ANOSIKE v. EAGLE FIGHT MICRO FINANCE BANK LTD & ANOR
(2020)LCN/14084(CA)
In The Court Of Appeal
(BENIN JUDICIAL DIVISION)
On Friday, March 13, 2020
CA/B/265/2013
Before Our Lordships:
Philomena Mbua Ekpe Justice of the Court of Appeal
Tunde Oyebanji Awotoye Justice of the Court of Appeal
Moore Aseimo Abraham Adumein Justice of the Court of Appeal
Between
CHIEF ALOYSIUS ANOSIKE APPELANT(S)
And
1. EAGLE FIGHT MICRO FINANCE BANK LTD 2. CHILLS GLOBAL INTEGRATED NIG. LTD RESPONDENT(S)
RATIO
INTERPRETATION OF WORDS OF A DOCUMENT
The law is clear on how to interpret the clear words of a document. They should be given their plain, simple and ordinary grammatical meaning. See UNION BANK VS NWAOKOLO (1995) 6NWLR (PT 400) 127, IBWA V UNAKALAMBA (1998) 9 NWLR (PT 565) 245 UNION BANK OF NIGERIA V OZIGI (1994) 3 NWLR (PT 333) p. 385. PER AWOTOYE, J.C.A.

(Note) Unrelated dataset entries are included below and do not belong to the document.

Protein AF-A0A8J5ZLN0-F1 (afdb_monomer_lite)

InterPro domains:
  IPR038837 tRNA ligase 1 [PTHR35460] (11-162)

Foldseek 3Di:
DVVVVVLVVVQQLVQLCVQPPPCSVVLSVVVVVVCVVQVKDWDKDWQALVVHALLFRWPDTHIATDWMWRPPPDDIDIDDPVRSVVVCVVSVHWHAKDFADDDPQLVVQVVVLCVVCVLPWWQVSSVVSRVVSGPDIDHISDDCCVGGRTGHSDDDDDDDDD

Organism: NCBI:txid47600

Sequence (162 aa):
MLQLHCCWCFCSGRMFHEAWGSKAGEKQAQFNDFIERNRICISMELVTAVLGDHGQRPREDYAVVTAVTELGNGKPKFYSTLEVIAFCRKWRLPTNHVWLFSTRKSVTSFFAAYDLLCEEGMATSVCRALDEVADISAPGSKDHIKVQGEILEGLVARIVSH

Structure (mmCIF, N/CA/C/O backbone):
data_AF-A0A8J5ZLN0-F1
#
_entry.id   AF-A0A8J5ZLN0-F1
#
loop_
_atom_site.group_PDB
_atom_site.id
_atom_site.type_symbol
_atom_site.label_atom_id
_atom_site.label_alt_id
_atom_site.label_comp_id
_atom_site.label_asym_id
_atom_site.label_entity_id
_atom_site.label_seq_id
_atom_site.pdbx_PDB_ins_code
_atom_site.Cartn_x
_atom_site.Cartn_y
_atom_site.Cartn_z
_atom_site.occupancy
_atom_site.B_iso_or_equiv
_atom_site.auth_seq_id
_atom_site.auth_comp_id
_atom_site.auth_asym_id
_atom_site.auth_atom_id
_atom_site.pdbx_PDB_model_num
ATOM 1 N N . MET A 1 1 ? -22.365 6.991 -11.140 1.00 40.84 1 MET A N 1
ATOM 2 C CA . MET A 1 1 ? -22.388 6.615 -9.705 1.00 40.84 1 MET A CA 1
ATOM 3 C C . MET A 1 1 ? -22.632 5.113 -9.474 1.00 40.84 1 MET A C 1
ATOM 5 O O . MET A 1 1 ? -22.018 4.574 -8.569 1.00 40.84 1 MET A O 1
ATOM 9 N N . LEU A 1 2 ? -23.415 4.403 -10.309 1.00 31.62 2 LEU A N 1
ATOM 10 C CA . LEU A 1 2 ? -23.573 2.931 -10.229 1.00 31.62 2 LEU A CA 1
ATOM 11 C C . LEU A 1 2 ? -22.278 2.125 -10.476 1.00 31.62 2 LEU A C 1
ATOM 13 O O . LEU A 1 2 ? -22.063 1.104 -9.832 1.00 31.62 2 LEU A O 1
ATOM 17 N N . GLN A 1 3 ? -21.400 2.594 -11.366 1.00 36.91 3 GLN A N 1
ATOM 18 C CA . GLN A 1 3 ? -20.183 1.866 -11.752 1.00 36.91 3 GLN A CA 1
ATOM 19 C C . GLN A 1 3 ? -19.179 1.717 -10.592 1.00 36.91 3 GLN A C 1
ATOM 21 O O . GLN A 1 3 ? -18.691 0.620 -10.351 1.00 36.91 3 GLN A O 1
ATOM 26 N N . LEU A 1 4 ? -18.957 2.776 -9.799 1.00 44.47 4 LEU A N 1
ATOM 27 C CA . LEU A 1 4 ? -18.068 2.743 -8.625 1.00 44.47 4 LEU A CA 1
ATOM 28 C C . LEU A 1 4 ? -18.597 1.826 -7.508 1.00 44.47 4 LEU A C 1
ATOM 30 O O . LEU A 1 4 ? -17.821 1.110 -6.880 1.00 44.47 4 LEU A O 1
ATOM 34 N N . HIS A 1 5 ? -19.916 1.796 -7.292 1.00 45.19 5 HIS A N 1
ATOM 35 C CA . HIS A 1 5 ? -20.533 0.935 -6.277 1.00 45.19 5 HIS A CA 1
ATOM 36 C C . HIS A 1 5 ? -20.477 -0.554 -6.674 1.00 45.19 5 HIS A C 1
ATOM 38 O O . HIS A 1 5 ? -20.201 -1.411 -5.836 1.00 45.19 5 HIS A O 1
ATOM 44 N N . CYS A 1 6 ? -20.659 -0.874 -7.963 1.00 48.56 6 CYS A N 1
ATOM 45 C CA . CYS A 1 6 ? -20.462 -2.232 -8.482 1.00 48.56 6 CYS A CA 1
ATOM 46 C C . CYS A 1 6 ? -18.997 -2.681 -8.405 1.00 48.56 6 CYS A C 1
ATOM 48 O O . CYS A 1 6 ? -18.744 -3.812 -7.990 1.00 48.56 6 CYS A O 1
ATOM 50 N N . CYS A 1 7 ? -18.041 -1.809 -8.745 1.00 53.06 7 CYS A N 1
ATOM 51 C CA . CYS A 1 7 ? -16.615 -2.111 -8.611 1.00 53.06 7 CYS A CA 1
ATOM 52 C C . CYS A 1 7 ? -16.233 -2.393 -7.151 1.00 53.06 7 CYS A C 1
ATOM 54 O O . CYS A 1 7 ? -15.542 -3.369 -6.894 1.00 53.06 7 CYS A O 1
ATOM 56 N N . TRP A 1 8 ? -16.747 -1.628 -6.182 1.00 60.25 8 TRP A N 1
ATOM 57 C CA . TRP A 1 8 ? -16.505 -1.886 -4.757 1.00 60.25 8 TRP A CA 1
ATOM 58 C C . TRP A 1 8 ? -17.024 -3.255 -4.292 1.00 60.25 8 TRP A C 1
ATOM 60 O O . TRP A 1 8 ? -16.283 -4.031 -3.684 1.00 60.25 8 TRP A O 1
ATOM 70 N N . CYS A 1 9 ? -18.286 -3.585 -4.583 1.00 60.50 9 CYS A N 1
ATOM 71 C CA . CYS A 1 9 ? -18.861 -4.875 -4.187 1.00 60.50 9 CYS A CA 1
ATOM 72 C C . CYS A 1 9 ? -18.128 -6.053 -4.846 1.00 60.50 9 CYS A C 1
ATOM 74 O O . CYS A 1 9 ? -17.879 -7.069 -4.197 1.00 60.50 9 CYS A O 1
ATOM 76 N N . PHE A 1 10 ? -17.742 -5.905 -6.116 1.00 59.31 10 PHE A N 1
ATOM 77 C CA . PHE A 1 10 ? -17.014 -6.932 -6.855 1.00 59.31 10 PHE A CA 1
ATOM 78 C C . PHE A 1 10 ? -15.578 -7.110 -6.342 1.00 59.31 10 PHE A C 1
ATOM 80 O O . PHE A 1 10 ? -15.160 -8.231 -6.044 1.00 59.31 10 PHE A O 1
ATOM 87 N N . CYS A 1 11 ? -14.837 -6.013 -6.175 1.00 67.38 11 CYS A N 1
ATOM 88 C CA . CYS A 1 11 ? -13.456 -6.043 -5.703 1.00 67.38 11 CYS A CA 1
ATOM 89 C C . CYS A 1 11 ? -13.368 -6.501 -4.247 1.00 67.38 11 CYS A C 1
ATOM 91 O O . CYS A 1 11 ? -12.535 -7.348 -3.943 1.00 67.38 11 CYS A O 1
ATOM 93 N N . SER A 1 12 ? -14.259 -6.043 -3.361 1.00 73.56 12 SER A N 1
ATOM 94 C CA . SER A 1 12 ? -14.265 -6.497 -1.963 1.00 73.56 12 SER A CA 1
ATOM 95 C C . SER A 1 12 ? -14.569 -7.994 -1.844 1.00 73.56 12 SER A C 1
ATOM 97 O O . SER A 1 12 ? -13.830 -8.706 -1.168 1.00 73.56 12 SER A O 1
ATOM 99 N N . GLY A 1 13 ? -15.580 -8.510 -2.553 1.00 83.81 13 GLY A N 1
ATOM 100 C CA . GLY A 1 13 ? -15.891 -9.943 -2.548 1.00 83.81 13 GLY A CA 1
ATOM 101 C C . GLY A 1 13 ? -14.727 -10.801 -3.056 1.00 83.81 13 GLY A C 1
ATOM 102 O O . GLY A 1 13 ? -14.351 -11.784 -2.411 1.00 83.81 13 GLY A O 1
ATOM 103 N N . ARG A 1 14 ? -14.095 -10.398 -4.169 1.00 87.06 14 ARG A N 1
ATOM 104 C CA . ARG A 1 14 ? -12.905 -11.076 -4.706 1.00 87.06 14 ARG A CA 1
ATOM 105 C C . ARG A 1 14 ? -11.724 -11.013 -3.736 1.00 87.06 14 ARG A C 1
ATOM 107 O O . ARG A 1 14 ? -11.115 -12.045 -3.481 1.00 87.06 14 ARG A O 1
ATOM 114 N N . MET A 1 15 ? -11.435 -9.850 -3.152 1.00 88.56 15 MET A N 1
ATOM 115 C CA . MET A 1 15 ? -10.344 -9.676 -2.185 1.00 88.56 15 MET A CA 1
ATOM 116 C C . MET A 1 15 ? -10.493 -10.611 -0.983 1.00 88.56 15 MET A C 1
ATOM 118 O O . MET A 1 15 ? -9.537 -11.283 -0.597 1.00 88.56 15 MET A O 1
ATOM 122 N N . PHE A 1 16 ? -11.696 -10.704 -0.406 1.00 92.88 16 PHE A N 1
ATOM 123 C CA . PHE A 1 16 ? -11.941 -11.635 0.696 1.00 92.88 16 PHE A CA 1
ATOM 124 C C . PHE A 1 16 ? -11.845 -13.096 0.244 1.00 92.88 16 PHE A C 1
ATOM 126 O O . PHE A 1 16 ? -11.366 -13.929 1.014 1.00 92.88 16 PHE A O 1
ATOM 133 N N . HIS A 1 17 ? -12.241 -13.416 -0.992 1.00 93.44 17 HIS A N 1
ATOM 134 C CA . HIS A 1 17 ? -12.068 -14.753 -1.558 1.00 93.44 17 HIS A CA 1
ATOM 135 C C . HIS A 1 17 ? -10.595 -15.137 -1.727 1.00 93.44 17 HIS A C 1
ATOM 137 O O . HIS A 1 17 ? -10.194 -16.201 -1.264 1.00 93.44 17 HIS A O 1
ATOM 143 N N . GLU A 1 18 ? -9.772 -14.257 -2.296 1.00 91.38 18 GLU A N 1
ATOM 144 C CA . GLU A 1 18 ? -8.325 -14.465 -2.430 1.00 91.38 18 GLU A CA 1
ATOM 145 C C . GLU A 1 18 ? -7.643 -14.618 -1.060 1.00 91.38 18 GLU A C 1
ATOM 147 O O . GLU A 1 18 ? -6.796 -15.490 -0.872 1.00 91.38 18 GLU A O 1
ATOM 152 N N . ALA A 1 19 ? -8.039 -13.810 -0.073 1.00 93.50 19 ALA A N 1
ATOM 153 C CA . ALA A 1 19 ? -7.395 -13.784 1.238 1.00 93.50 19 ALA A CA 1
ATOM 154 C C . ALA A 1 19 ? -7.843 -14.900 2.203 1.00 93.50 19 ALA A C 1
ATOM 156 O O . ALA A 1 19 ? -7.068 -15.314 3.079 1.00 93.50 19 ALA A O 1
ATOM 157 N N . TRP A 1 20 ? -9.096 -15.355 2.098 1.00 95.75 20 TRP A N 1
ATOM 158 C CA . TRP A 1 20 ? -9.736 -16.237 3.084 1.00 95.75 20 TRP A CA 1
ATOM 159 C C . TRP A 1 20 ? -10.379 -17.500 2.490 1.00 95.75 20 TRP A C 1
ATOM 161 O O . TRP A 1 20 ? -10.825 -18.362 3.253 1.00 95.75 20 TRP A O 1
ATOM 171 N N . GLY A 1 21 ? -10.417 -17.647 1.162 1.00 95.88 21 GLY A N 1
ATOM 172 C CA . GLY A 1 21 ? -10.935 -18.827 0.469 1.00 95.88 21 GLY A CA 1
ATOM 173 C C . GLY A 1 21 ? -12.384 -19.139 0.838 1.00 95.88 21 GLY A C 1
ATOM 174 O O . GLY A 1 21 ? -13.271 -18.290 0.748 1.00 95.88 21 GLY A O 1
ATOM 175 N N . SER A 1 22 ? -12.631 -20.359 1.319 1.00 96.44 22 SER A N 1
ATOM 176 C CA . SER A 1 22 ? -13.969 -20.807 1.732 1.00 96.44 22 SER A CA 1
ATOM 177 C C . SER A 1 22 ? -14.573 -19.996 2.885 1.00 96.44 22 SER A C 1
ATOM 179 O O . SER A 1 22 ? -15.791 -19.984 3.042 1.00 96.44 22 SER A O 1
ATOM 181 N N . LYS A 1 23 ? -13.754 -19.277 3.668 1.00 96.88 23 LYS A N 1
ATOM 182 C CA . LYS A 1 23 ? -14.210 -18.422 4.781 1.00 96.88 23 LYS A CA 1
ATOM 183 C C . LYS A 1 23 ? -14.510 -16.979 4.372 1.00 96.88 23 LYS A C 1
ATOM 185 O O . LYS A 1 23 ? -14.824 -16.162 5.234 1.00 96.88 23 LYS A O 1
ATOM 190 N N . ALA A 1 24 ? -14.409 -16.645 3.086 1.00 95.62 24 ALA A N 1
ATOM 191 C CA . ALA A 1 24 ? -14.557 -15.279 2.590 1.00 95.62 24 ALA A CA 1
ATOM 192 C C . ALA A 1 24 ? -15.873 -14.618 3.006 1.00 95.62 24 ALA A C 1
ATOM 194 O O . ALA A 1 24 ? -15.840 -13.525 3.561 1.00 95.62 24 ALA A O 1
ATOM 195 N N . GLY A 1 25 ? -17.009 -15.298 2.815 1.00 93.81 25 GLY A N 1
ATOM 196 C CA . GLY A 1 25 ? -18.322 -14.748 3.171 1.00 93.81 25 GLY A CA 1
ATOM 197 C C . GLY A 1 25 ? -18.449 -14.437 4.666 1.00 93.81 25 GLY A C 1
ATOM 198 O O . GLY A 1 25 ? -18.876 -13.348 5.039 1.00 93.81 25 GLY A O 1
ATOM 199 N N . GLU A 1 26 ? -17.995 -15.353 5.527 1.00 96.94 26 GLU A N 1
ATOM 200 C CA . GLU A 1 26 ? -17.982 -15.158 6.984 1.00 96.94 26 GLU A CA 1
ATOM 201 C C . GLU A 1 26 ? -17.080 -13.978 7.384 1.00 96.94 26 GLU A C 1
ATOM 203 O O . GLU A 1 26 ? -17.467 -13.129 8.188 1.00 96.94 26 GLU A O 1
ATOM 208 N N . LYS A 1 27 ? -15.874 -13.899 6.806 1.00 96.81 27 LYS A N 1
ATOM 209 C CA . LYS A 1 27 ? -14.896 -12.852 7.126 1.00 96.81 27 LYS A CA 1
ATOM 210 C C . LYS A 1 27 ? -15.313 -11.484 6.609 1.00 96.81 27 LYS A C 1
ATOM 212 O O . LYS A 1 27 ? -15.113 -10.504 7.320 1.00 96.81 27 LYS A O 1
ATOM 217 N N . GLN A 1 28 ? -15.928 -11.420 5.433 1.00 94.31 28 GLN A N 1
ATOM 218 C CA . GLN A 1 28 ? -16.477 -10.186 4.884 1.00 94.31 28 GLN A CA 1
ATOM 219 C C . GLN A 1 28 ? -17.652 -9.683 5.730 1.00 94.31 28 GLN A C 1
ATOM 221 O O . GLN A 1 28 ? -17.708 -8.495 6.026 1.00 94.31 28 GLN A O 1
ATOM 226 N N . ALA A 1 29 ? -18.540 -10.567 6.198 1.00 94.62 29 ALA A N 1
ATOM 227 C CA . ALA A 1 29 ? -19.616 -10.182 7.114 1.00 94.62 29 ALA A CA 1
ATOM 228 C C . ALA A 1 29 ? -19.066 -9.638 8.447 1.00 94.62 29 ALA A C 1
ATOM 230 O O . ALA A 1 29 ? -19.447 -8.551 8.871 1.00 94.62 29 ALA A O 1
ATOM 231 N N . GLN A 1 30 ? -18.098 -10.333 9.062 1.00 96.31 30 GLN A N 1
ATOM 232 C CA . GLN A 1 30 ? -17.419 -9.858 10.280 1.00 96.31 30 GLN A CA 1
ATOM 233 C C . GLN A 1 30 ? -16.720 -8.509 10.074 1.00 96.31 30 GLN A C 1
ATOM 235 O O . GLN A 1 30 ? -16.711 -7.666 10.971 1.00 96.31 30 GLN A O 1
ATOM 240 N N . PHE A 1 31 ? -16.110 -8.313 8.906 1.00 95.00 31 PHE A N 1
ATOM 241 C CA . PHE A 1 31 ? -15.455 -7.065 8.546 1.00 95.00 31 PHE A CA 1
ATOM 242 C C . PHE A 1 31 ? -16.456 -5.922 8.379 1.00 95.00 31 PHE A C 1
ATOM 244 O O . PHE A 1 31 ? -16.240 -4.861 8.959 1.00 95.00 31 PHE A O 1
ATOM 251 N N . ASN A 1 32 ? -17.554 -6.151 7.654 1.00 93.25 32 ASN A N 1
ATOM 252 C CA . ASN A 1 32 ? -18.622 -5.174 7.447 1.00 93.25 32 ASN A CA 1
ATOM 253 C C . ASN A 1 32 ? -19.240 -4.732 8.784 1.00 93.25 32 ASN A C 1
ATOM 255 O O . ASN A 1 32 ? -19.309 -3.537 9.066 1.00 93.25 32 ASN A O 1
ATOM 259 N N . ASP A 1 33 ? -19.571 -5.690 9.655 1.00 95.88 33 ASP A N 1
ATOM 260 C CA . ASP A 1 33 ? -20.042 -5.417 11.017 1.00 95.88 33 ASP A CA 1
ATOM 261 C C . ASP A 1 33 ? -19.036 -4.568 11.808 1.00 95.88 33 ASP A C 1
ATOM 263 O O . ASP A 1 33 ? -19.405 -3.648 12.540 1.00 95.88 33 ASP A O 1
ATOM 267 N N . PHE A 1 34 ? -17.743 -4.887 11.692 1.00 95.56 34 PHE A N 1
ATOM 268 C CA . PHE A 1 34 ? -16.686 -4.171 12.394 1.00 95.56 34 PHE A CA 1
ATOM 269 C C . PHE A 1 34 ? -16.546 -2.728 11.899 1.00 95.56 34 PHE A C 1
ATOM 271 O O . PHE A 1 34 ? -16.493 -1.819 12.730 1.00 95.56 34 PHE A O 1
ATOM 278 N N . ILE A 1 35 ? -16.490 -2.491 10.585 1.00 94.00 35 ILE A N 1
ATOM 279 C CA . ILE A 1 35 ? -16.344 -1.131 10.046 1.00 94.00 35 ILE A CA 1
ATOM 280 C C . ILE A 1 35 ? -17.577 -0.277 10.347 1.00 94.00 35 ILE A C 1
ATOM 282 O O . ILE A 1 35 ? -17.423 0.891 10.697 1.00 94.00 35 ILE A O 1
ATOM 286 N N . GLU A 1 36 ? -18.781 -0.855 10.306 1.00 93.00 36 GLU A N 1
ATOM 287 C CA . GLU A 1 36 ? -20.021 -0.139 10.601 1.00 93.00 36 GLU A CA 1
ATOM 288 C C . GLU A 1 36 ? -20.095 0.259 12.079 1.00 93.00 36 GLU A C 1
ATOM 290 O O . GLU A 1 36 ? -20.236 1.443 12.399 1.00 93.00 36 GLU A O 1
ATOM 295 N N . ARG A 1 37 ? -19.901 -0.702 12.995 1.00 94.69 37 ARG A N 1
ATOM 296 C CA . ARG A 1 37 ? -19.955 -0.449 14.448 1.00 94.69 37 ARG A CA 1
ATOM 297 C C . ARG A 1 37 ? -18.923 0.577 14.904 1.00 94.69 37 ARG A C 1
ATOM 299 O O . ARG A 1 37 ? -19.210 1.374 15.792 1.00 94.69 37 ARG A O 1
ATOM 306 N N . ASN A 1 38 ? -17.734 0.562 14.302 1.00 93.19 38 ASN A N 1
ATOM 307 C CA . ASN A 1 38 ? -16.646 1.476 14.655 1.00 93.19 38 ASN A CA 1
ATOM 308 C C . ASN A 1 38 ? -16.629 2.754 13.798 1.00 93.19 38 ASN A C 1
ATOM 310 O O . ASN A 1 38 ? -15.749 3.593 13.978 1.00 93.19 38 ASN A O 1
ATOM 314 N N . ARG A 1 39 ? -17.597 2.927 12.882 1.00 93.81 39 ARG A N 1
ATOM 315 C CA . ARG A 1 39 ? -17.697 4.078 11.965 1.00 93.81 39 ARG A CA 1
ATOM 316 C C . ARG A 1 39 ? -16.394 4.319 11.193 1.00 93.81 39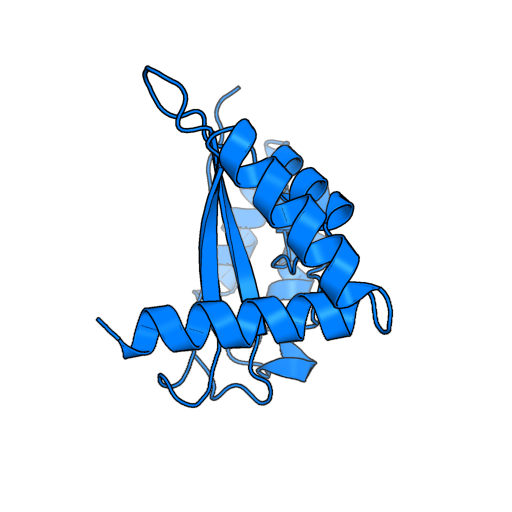 ARG A C 1
ATOM 318 O O . ARG A 1 39 ? -15.909 5.449 11.107 1.00 93.81 39 ARG A O 1
ATOM 325 N N . ILE A 1 40 ? -15.813 3.245 10.667 1.00 94.19 40 ILE A N 1
ATOM 326 C CA . ILE A 1 40 ? -14.556 3.270 9.920 1.00 94.19 40 ILE A CA 1
ATOM 327 C C . ILE A 1 40 ? -14.848 3.502 8.439 1.00 94.19 40 ILE A C 1
ATOM 329 O O . ILE A 1 40 ? -15.629 2.783 7.823 1.00 94.19 40 ILE A O 1
ATOM 333 N N . CYS A 1 41 ? -14.169 4.488 7.866 1.00 93.44 41 CYS A N 1
ATOM 334 C CA . CYS A 1 41 ? -14.076 4.714 6.433 1.00 93.44 41 CYS A CA 1
ATOM 335 C C . CYS A 1 41 ? -12.714 4.228 5.933 1.00 93.44 41 CYS A C 1
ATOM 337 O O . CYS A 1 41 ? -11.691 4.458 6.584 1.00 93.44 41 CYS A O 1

TUNDE OYEBANJI AWOTOYE, J.C.A. (Delivering the Leading Judgment): This is the judgment in respect of the appeal against the judgment of Delta State High Court delivered on 19/02/2013 in Suit No. W/70/2010.
The claim of the appellant at the lower Court was as per his 2nd amended Statement of claim which read as follows:
a) An order of this Honourable Court directing and/or compelling the Defendants to forthwith deliver return and/or release to the Claimant the said document viz: Certificate of Occupancy no. BDSR 5562 the value of the Certificate of Occupancy No. BDSR 5562. Or
b) The sum of N50 million being the value of the Certificate of Occupancy No. 5562.
c) The sum of N60 million against the Defendant (jointly and severally) being damages/losses suffered by the Claimant as a result of the Defendants failure, refusal and/or neglect to deliver, return and/or release the said Certificate of occupancy No. BDSR 5562 to the Claimant, thereby frustrating his transaction with Banks, financial institution and other sectors requiring the said document.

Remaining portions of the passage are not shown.